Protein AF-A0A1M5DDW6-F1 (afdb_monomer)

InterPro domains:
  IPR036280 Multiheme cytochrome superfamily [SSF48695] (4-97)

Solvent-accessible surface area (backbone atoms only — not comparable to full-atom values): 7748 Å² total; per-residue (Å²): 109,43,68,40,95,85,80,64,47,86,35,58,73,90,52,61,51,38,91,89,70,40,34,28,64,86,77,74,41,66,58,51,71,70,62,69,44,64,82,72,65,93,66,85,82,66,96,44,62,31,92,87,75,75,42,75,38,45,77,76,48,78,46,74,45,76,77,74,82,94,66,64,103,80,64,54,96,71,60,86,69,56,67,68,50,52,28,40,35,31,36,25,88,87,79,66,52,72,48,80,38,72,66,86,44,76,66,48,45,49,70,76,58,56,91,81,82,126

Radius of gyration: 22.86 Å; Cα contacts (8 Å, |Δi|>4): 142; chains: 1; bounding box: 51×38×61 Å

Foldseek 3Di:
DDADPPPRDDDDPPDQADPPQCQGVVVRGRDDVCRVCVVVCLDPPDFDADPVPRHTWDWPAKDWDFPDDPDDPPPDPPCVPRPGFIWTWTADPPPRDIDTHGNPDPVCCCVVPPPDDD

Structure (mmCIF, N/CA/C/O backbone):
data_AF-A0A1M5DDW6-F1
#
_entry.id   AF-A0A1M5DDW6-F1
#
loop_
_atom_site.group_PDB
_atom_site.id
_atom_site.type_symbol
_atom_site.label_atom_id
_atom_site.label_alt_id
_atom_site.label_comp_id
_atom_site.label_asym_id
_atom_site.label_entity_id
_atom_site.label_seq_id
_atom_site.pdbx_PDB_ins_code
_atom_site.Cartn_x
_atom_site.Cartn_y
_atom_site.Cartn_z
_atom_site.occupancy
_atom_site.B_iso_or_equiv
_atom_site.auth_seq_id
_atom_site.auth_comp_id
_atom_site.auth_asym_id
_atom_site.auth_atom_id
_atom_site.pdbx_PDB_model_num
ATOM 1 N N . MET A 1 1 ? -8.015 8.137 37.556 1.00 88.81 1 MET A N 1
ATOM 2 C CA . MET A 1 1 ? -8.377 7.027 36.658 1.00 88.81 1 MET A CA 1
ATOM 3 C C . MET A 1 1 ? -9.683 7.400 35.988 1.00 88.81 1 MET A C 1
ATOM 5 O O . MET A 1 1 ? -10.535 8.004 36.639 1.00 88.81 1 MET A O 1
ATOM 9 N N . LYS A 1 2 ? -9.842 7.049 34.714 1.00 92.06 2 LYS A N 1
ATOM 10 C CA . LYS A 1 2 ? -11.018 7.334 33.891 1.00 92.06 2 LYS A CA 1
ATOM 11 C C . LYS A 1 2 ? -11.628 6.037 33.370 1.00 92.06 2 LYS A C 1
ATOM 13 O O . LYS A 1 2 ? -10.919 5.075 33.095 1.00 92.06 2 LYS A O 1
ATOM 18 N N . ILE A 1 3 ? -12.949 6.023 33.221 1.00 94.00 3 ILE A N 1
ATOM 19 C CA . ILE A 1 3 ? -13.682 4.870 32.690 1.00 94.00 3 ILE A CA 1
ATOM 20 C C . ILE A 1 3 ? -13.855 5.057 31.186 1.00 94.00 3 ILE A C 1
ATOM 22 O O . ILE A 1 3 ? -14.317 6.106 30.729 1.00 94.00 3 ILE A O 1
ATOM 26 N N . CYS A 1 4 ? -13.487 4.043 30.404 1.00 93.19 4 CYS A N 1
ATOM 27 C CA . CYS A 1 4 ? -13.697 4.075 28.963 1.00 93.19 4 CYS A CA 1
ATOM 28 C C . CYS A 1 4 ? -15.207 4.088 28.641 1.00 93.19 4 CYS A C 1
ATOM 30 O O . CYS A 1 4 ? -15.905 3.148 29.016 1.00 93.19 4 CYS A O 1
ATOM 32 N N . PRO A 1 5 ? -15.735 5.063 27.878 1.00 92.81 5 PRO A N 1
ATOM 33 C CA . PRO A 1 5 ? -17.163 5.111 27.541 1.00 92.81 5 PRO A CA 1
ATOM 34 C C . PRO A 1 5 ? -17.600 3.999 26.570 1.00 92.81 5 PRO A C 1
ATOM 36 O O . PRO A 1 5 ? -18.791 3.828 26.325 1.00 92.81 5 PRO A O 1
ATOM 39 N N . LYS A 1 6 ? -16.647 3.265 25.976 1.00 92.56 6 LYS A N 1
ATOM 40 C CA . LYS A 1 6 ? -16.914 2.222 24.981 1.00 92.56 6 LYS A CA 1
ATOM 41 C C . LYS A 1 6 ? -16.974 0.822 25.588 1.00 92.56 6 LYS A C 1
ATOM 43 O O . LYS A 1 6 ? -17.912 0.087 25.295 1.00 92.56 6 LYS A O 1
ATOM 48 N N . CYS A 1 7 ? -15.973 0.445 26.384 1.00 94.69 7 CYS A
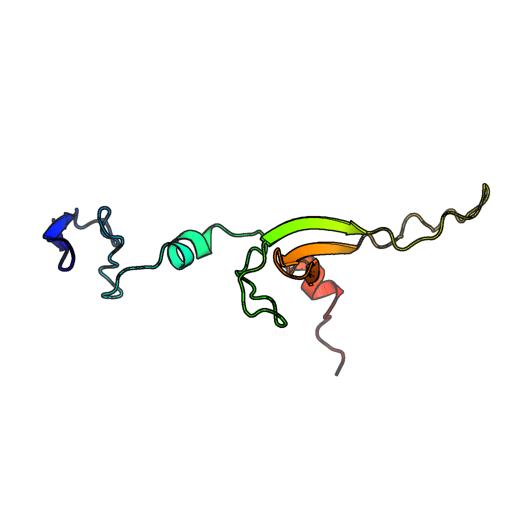 N 1
ATOM 49 C CA . CYS A 1 7 ? -15.878 -0.889 26.987 1.00 94.69 7 CYS A CA 1
ATOM 50 C C . CYS A 1 7 ? -16.031 -0.897 28.514 1.00 94.69 7 CYS A C 1
ATOM 52 O O . CYS A 1 7 ? -16.071 -1.975 29.093 1.00 94.69 7 CYS A O 1
ATOM 54 N N . HIS A 1 8 ? -16.153 0.274 29.149 1.00 94.50 8 HIS A N 1
ATOM 55 C CA . HIS A 1 8 ? -16.280 0.449 30.602 1.00 94.50 8 HIS A CA 1
ATOM 56 C C
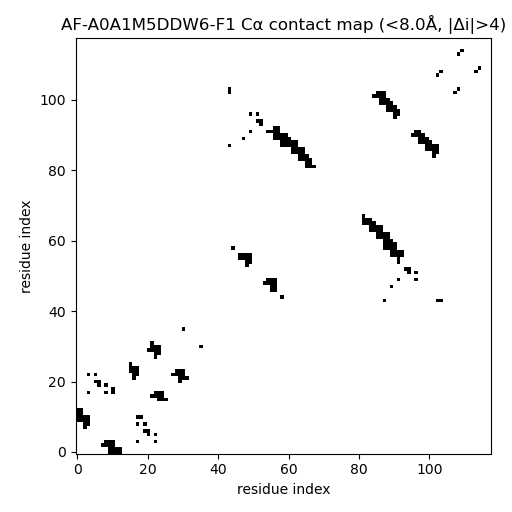 . HIS A 1 8 ? -15.078 -0.028 31.431 1.00 94.50 8 HIS A C 1
ATOM 58 O O . HIS A 1 8 ? -15.189 -0.159 32.645 1.00 94.50 8 HIS A O 1
ATOM 64 N N . GLU A 1 9 ? -13.927 -0.233 30.793 1.00 94.19 9 GLU A N 1
ATOM 65 C CA . GLU A 1 9 ? -12.672 -0.573 31.465 1.00 94.19 9 GLU A CA 1
ATOM 66 C C . GLU A 1 9 ? -12.089 0.625 32.231 1.00 94.19 9 GLU A C 1
ATOM 68 O O . GLU A 1 9 ? -12.225 1.778 31.792 1.00 94.19 9 GLU A O 1
ATOM 73 N N . GLU A 1 10 ? -11.392 0.349 33.336 1.00 94.06 10 GLU A N 1
ATOM 74 C CA . GLU A 1 10 ? -10.615 1.353 34.064 1.00 94.06 10 GLU A CA 1
ATOM 75 C C . GLU A 1 10 ? -9.288 1.637 33.342 1.00 94.06 10 GLU A C 1
ATOM 77 O O . GLU A 1 10 ? -8.488 0.747 33.041 1.00 94.06 10 GLU A O 1
ATOM 82 N N . VAL A 1 11 ? -9.052 2.911 33.033 1.00 94.50 11 VAL A N 1
ATOM 83 C CA . VAL A 1 11 ? -7.849 3.387 32.346 1.00 94.50 11 VAL A CA 1
ATOM 84 C C . VAL A 1 11 ? -7.201 4.479 33.193 1.00 94.50 11 VAL A C 1
ATOM 86 O O . VAL A 1 11 ? -7.882 5.348 33.739 1.00 94.50 11 VAL A O 1
ATOM 89 N N . GLU A 1 12 ? -5.877 4.464 33.329 1.00 92.56 12 GLU A N 1
ATOM 90 C CA . GLU A 1 12 ? -5.179 5.518 34.071 1.00 92.56 12 GLU A CA 1
ATOM 91 C C . GLU A 1 12 ? -5.287 6.866 33.338 1.00 92.56 12 GLU A C 1
ATOM 93 O O . GLU A 1 12 ? -5.389 6.924 32.110 1.00 92.56 12 GLU A O 1
ATOM 98 N N . ASP A 1 13 ? -5.257 7.977 34.082 1.00 88.12 13 ASP A N 1
ATOM 99 C CA . ASP A 1 13 ? -5.476 9.311 33.497 1.00 88.12 13 ASP A CA 1
ATOM 100 C C . ASP A 1 13 ? -4.372 9.709 32.506 1.00 88.12 13 ASP A C 1
ATOM 102 O O . ASP A 1 13 ? -4.628 10.494 31.596 1.00 88.12 13 ASP A O 1
ATOM 106 N N . ASN A 1 14 ? -3.184 9.110 32.646 1.00 91.25 14 ASN A N 1
ATOM 107 C CA . ASN A 1 14 ? -2.011 9.349 31.806 1.00 91.25 14 ASN A CA 1
ATOM 108 C C . ASN A 1 14 ? -2.096 8.708 30.410 1.00 91.25 14 ASN A C 1
ATOM 110 O O . ASN A 1 14 ? -1.242 8.993 29.574 1.00 91.25 14 ASN A O 1
ATOM 114 N N . PHE A 1 15 ? -3.071 7.831 30.148 1.00 88.00 15 PHE A N 1
ATOM 115 C CA . PHE A 1 15 ? -3.214 7.189 28.840 1.00 88.00 15 PHE A CA 1
ATOM 116 C C . PHE A 1 15 ? -4.283 7.869 27.998 1.00 88.00 15 PHE A C 1
ATOM 118 O O . PHE A 1 15 ? -5.453 7.903 28.370 1.00 88.00 15 PHE A O 1
ATOM 125 N N . ASP A 1 16 ? -3.920 8.327 26.807 1.00 90.50 16 ASP A N 1
ATOM 126 C CA . ASP A 1 16 ? -4.863 8.937 25.862 1.00 90.50 16 ASP A CA 1
ATOM 127 C C . ASP A 1 16 ? -5.668 7.918 25.045 1.00 90.50 16 ASP A C 1
ATOM 129 O O . ASP A 1 16 ? -6.632 8.286 24.372 1.00 90.50 16 ASP A O 1
ATOM 133 N N . ILE A 1 17 ? -5.333 6.629 25.154 1.00 90.94 17 ILE A N 1
ATOM 134 C CA . ILE A 1 17 ? -5.986 5.524 24.445 1.00 90.94 17 ILE A CA 1
ATOM 135 C C . ILE A 1 17 ? -6.351 4.416 25.441 1.00 90.94 17 ILE A C 1
ATOM 137 O O . ILE A 1 17 ? -5.568 4.064 26.321 1.00 90.94 17 ILE A O 1
ATOM 141 N N . CYS A 1 18 ? -7.549 3.846 25.304 1.00 91.31 18 CYS A N 1
ATOM 142 C CA . CYS A 1 18 ? -7.968 2.678 26.073 1.00 91.31 18 CYS A CA 1
ATOM 143 C C . CYS A 1 18 ? -7.216 1.422 25.610 1.00 91.31 18 CYS A C 1
ATOM 145 O O . CYS A 1 18 ? -7.349 1.008 24.460 1.00 91.31 18 CYS A O 1
ATOM 147 N N . TRP A 1 19 ? -6.505 0.776 26.533 1.00 89.7
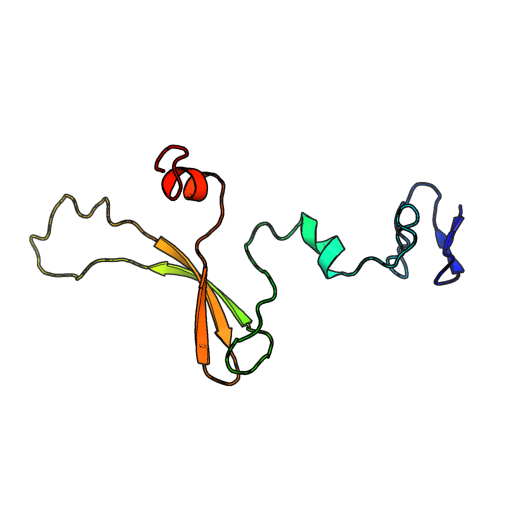5 19 TRP A N 1
ATOM 148 C CA . TRP A 1 19 ? -5.712 -0.433 26.287 1.00 89.75 19 TRP A CA 1
ATOM 149 C C . TRP A 1 19 ? -6.543 -1.672 25.911 1.00 89.75 19 TRP A C 1
ATOM 151 O O . TRP A 1 19 ? -6.018 -2.602 25.310 1.00 89.75 19 TRP A O 1
ATOM 161 N N . SER A 1 20 ? -7.835 -1.691 26.255 1.00 91.38 20 SER A N 1
ATOM 162 C CA . SER A 1 20 ? -8.729 -2.832 26.018 1.00 91.38 20 SER A CA 1
ATOM 163 C C . SER A 1 20 ? -9.432 -2.764 24.653 1.00 91.38 20 SER A C 1
ATOM 165 O O . SER A 1 20 ? -9.589 -3.781 23.981 1.00 91.38 20 SER A O 1
ATOM 167 N N . CYS A 1 21 ? -9.834 -1.568 24.201 1.00 90.81 21 CYS A N 1
ATOM 168 C CA . CYS A 1 21 ? -10.637 -1.413 22.979 1.00 90.81 21 CYS A CA 1
ATOM 169 C C . CYS A 1 21 ? -10.134 -0.358 21.982 1.00 90.81 21 CYS A C 1
ATOM 171 O O . CYS A 1 21 ? -10.857 -0.041 21.040 1.00 90.81 21 CYS A O 1
ATOM 173 N N . ASN A 1 22 ? -8.935 0.201 22.176 1.00 90.00 22 ASN A N 1
ATOM 174 C CA . ASN A 1 22 ? -8.321 1.218 21.308 1.00 90.00 22 ASN A CA 1
ATOM 175 C C . ASN A 1 22 ? -9.137 2.518 21.149 1.00 90.00 22 ASN A C 1
ATOM 177 O O . ASN A 1 22 ? -9.017 3.232 20.155 1.00 90.00 22 ASN A O 1
ATOM 181 N N . TYR A 1 23 ? -9.980 2.852 22.126 1.00 90.31 23 TYR A N 1
ATOM 182 C CA . TYR A 1 23 ? -10.715 4.118 22.148 1.00 90.31 23 TYR A CA 1
ATOM 183 C C . TYR A 1 23 ? -9.796 5.297 22.488 1.00 90.31 23 TYR A C 1
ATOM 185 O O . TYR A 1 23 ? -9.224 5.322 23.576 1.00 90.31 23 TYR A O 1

**Work instructions:**
Please report the number of lines in the data that include "backbone", with no other words.

**Answer to this exercise:**
2